On the subject of deciding which elementary school students attend which schools and classrooms, Rice had some insight, having taught in the Tecumseh middle and high school for more than three decades. “Originally there were seven elementary schools and even then there was a problem with student distribution,” he said. He cited Herrick Park Elementary School as an example. Herrick Park school was built along with the Herrick Park subdivision, he said. At first, all of the students walked to school. “Ten years later, most of the students had to be bused in because Herrick Park parents hadn’t moved, but their kids grew out of elementary school.”

It was noted that the problem of student distribution had been addressed by a committee in the not-too-distant past and one possibility suggested at that time was to make the elementary schools dedicated to a single grade: one school for first, one for second, et cetera.

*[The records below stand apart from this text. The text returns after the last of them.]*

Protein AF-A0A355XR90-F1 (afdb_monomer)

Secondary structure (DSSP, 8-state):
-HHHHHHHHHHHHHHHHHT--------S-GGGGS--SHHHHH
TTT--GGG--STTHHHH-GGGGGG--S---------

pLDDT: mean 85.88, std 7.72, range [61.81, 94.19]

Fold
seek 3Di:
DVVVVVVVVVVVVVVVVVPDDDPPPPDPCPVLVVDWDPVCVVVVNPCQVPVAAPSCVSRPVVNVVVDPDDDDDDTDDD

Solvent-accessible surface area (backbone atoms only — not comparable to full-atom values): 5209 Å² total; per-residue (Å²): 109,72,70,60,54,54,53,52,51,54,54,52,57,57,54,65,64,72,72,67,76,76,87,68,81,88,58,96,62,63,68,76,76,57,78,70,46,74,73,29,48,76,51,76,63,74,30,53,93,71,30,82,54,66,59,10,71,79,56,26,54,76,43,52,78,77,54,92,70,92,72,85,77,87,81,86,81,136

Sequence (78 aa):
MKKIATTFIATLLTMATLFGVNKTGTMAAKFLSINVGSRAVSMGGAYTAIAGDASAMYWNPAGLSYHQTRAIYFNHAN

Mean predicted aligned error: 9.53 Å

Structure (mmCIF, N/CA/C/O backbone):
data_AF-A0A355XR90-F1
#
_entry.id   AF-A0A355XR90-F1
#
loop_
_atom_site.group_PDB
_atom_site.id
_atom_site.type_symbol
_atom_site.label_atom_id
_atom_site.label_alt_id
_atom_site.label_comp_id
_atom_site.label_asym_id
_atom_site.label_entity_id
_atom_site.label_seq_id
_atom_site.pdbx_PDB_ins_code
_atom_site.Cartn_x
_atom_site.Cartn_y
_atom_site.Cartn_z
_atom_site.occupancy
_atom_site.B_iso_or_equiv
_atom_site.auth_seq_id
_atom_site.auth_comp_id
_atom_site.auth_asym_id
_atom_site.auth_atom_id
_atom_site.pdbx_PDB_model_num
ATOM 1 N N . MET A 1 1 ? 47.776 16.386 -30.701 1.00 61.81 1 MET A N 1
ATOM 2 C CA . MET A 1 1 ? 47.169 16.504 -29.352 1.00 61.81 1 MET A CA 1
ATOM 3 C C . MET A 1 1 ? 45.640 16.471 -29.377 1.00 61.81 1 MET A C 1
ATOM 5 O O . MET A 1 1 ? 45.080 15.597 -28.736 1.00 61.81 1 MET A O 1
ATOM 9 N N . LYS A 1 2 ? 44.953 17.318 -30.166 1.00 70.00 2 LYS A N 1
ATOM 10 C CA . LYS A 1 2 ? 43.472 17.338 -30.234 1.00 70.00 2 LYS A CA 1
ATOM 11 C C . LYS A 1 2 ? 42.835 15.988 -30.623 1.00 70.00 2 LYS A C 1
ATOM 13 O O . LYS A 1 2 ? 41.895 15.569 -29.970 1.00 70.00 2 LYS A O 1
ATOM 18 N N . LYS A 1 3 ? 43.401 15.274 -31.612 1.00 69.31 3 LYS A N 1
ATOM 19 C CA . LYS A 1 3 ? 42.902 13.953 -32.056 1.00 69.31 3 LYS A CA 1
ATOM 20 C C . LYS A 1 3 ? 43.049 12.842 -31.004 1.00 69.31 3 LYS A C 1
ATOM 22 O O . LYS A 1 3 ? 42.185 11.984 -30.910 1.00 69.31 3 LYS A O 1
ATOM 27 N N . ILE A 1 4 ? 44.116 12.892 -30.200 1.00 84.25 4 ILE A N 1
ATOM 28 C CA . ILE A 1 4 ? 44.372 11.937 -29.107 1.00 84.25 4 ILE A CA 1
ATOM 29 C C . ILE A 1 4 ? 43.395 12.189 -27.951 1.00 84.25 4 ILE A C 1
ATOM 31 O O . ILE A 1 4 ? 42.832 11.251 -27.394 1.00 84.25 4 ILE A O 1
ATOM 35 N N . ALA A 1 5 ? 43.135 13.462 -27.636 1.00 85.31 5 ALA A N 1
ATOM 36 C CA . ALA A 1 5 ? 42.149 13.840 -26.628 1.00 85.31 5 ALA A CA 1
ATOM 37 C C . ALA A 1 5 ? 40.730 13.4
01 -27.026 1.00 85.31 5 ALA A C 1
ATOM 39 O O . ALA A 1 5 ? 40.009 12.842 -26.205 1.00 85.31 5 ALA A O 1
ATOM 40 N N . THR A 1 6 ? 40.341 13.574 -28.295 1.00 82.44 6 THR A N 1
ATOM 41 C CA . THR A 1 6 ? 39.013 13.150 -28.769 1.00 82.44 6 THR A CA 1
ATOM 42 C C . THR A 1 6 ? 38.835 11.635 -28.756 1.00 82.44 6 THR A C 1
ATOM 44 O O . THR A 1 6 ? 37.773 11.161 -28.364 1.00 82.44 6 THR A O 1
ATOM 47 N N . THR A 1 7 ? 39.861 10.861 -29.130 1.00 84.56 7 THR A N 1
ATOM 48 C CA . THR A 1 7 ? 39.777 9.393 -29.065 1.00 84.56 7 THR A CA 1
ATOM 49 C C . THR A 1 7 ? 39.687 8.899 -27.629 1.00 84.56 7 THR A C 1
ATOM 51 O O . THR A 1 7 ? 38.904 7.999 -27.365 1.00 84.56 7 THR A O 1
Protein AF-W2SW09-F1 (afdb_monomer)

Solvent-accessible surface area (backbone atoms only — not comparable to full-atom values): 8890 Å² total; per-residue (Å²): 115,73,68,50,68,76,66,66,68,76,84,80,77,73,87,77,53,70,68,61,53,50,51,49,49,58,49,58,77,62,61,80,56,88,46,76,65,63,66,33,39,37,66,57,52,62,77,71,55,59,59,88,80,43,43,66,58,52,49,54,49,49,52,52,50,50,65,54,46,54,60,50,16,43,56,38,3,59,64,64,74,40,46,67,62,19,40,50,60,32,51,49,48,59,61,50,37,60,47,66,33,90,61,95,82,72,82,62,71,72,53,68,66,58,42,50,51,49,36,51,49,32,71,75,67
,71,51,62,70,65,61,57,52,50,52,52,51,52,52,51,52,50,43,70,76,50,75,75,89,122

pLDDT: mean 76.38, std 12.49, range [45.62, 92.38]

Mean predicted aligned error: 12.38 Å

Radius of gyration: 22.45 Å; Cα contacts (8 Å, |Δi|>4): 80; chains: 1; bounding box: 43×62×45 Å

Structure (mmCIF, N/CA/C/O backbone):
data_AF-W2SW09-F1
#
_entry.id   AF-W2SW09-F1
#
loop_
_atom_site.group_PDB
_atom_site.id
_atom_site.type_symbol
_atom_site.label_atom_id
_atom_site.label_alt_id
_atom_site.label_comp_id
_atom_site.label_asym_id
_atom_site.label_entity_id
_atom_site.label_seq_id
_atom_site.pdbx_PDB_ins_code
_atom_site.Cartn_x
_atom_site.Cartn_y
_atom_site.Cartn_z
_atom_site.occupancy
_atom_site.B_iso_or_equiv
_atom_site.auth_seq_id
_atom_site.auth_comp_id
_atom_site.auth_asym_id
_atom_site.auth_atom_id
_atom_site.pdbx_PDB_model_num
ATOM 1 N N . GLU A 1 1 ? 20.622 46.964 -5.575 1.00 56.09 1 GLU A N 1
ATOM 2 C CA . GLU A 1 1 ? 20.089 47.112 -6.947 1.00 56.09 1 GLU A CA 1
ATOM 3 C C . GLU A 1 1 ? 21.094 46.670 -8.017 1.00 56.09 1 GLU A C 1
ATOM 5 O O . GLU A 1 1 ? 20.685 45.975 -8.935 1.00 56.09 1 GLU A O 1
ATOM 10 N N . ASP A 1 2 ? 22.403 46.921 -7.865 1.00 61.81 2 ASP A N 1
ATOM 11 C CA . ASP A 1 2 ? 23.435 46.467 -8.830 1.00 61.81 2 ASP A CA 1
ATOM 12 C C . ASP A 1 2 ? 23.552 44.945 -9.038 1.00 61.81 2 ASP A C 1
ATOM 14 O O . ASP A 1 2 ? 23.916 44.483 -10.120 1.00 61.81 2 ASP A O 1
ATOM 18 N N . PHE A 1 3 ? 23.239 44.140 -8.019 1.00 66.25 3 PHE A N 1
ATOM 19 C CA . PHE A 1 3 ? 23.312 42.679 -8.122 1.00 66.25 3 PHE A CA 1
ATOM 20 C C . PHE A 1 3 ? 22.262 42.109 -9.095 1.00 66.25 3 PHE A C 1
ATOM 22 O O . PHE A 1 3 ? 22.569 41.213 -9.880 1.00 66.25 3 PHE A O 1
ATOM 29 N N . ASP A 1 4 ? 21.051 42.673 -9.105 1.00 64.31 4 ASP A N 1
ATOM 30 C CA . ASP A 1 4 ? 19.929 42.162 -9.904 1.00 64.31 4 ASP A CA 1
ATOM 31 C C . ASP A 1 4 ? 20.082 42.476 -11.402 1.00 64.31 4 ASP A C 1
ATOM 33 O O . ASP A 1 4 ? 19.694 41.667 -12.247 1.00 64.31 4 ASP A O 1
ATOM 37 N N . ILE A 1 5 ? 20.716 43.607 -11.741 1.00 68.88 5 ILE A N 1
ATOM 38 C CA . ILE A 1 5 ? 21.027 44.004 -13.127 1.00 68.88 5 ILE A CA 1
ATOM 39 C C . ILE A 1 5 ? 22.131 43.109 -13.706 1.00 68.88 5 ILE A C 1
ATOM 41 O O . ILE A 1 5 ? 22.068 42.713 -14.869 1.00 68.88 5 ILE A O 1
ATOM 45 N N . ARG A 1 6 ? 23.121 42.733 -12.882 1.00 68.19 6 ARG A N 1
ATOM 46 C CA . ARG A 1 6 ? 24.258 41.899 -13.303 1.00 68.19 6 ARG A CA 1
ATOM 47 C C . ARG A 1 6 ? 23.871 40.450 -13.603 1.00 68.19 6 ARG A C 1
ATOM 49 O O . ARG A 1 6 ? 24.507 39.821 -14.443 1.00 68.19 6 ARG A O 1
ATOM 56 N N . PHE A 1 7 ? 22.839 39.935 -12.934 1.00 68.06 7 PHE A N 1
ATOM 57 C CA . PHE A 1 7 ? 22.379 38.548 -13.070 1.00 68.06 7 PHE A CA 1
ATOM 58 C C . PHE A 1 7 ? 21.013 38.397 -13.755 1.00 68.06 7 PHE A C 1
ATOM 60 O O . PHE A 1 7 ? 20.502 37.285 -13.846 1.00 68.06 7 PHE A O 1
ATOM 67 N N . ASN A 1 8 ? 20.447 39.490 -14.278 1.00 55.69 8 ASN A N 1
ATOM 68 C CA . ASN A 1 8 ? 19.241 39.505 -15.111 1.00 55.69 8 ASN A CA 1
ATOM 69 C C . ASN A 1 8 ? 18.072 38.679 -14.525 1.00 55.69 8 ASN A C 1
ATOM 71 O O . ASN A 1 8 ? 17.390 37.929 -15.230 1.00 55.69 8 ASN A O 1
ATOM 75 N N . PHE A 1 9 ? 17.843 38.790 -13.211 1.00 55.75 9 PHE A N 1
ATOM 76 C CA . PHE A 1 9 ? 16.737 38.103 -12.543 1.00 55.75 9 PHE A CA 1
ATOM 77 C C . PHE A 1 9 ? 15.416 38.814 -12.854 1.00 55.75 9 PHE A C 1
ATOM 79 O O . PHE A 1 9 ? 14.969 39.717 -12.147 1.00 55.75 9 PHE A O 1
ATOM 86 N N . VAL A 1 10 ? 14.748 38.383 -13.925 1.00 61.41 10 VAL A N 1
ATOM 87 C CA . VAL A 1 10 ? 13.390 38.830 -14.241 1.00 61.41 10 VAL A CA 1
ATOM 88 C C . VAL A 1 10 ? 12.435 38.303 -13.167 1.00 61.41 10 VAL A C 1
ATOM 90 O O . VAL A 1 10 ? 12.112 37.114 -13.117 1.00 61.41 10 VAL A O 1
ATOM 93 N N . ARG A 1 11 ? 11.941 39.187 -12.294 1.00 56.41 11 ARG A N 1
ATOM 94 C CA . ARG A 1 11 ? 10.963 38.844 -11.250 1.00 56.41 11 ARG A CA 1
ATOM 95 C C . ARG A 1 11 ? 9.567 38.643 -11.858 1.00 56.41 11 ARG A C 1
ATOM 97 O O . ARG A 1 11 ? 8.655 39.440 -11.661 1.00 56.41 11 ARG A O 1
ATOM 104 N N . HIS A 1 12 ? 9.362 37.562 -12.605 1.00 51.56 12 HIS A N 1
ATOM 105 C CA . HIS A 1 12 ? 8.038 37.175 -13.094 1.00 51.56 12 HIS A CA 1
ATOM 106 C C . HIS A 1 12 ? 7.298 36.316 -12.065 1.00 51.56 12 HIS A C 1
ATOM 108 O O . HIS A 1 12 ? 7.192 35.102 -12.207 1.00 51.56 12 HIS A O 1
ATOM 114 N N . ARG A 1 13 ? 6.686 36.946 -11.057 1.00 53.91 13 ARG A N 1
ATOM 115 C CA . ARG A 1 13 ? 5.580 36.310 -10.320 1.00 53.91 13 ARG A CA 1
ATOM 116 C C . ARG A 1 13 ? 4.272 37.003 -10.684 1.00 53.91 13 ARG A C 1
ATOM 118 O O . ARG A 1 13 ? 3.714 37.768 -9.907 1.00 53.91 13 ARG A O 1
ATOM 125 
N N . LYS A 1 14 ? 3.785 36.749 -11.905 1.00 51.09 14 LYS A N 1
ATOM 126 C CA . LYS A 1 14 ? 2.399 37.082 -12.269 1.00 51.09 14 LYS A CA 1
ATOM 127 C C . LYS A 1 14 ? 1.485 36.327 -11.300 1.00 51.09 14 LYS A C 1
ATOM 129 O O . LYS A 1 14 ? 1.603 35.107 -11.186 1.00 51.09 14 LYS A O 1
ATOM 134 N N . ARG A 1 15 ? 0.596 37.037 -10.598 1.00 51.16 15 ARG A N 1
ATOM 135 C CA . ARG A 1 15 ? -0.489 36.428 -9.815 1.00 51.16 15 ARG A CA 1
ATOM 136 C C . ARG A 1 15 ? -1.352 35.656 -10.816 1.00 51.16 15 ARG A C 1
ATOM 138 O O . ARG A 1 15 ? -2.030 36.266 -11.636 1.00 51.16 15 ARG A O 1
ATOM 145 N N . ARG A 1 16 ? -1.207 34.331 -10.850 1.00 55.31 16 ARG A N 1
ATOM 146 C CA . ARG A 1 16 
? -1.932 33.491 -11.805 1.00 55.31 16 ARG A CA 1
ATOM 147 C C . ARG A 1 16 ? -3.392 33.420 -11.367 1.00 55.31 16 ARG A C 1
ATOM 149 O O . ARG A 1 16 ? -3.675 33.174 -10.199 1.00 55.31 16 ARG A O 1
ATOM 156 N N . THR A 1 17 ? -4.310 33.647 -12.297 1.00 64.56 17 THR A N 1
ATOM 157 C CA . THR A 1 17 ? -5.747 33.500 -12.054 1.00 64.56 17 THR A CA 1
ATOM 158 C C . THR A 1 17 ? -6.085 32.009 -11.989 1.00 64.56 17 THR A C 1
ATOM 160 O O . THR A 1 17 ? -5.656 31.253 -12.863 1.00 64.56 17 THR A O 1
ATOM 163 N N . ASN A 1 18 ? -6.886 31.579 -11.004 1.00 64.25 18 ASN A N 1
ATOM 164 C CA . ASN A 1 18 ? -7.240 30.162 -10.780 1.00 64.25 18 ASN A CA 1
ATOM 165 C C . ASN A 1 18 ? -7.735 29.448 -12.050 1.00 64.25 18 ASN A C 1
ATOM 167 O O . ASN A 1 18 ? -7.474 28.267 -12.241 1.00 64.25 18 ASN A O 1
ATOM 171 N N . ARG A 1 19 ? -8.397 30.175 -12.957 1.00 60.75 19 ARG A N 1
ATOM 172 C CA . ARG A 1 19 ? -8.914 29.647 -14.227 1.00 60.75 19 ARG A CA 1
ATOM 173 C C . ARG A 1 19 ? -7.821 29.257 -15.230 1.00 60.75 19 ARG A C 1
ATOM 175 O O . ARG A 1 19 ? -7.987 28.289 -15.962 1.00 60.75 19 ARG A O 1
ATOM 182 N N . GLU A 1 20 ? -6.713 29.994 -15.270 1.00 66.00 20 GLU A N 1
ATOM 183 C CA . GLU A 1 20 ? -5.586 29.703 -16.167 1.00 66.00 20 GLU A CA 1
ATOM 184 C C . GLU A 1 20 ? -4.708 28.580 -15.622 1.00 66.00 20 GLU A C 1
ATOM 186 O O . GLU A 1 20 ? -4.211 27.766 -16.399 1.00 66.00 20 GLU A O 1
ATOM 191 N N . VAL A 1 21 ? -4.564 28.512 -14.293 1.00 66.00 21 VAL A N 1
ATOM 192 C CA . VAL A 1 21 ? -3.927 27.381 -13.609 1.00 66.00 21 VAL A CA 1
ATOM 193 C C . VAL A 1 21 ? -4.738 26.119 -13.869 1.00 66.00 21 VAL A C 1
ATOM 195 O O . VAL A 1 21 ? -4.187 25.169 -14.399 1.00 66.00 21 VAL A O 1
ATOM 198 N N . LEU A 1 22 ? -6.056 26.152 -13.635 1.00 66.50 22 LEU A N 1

Hilderley and Tecumseh Acres Elementary School Principal Carl Lewandowski chaired that exploratory committee, and Hilderley said that the single-grade school idea was unpopular because it divided siblings who would otherwise have been in the same building.

Regarding the current search to find a replacement for Supt. Mike McAran, Rice briefed the committee on the board’s progress, noting that input from the community would be part of the process. “We’re considering having someone from outside the community to chair the town hall meetings,” Rice said, “not somebody from the board or administration.”

Jan Hammond said that the search should emphasize candidates from outside the community, too. She said that the schools need somebody who will bring a new enthusiasm that would attract new families to the area and inject some badly needed prosperity.

“We have great teachers, great facilities, and great athletic potential.” Hammond said. She said she could remember a time when fans packed the stands for athletic events and got behind anything the schools were doing. “Please find a superintendent who is equally as great as the community,” Hammond said.

Rice had noted earlier his commitment to the work of the CAARE committee, especially in light of his position on the board and liaison to CAARE. “I follow up on all suggestions. I’m retired. I have the time and the will to do it.”
The next CAARE meeting will be Thursday, Sept. 20, at 5:30 p.m. in the TPS Administrative Services Building, 212 N. Oneida St.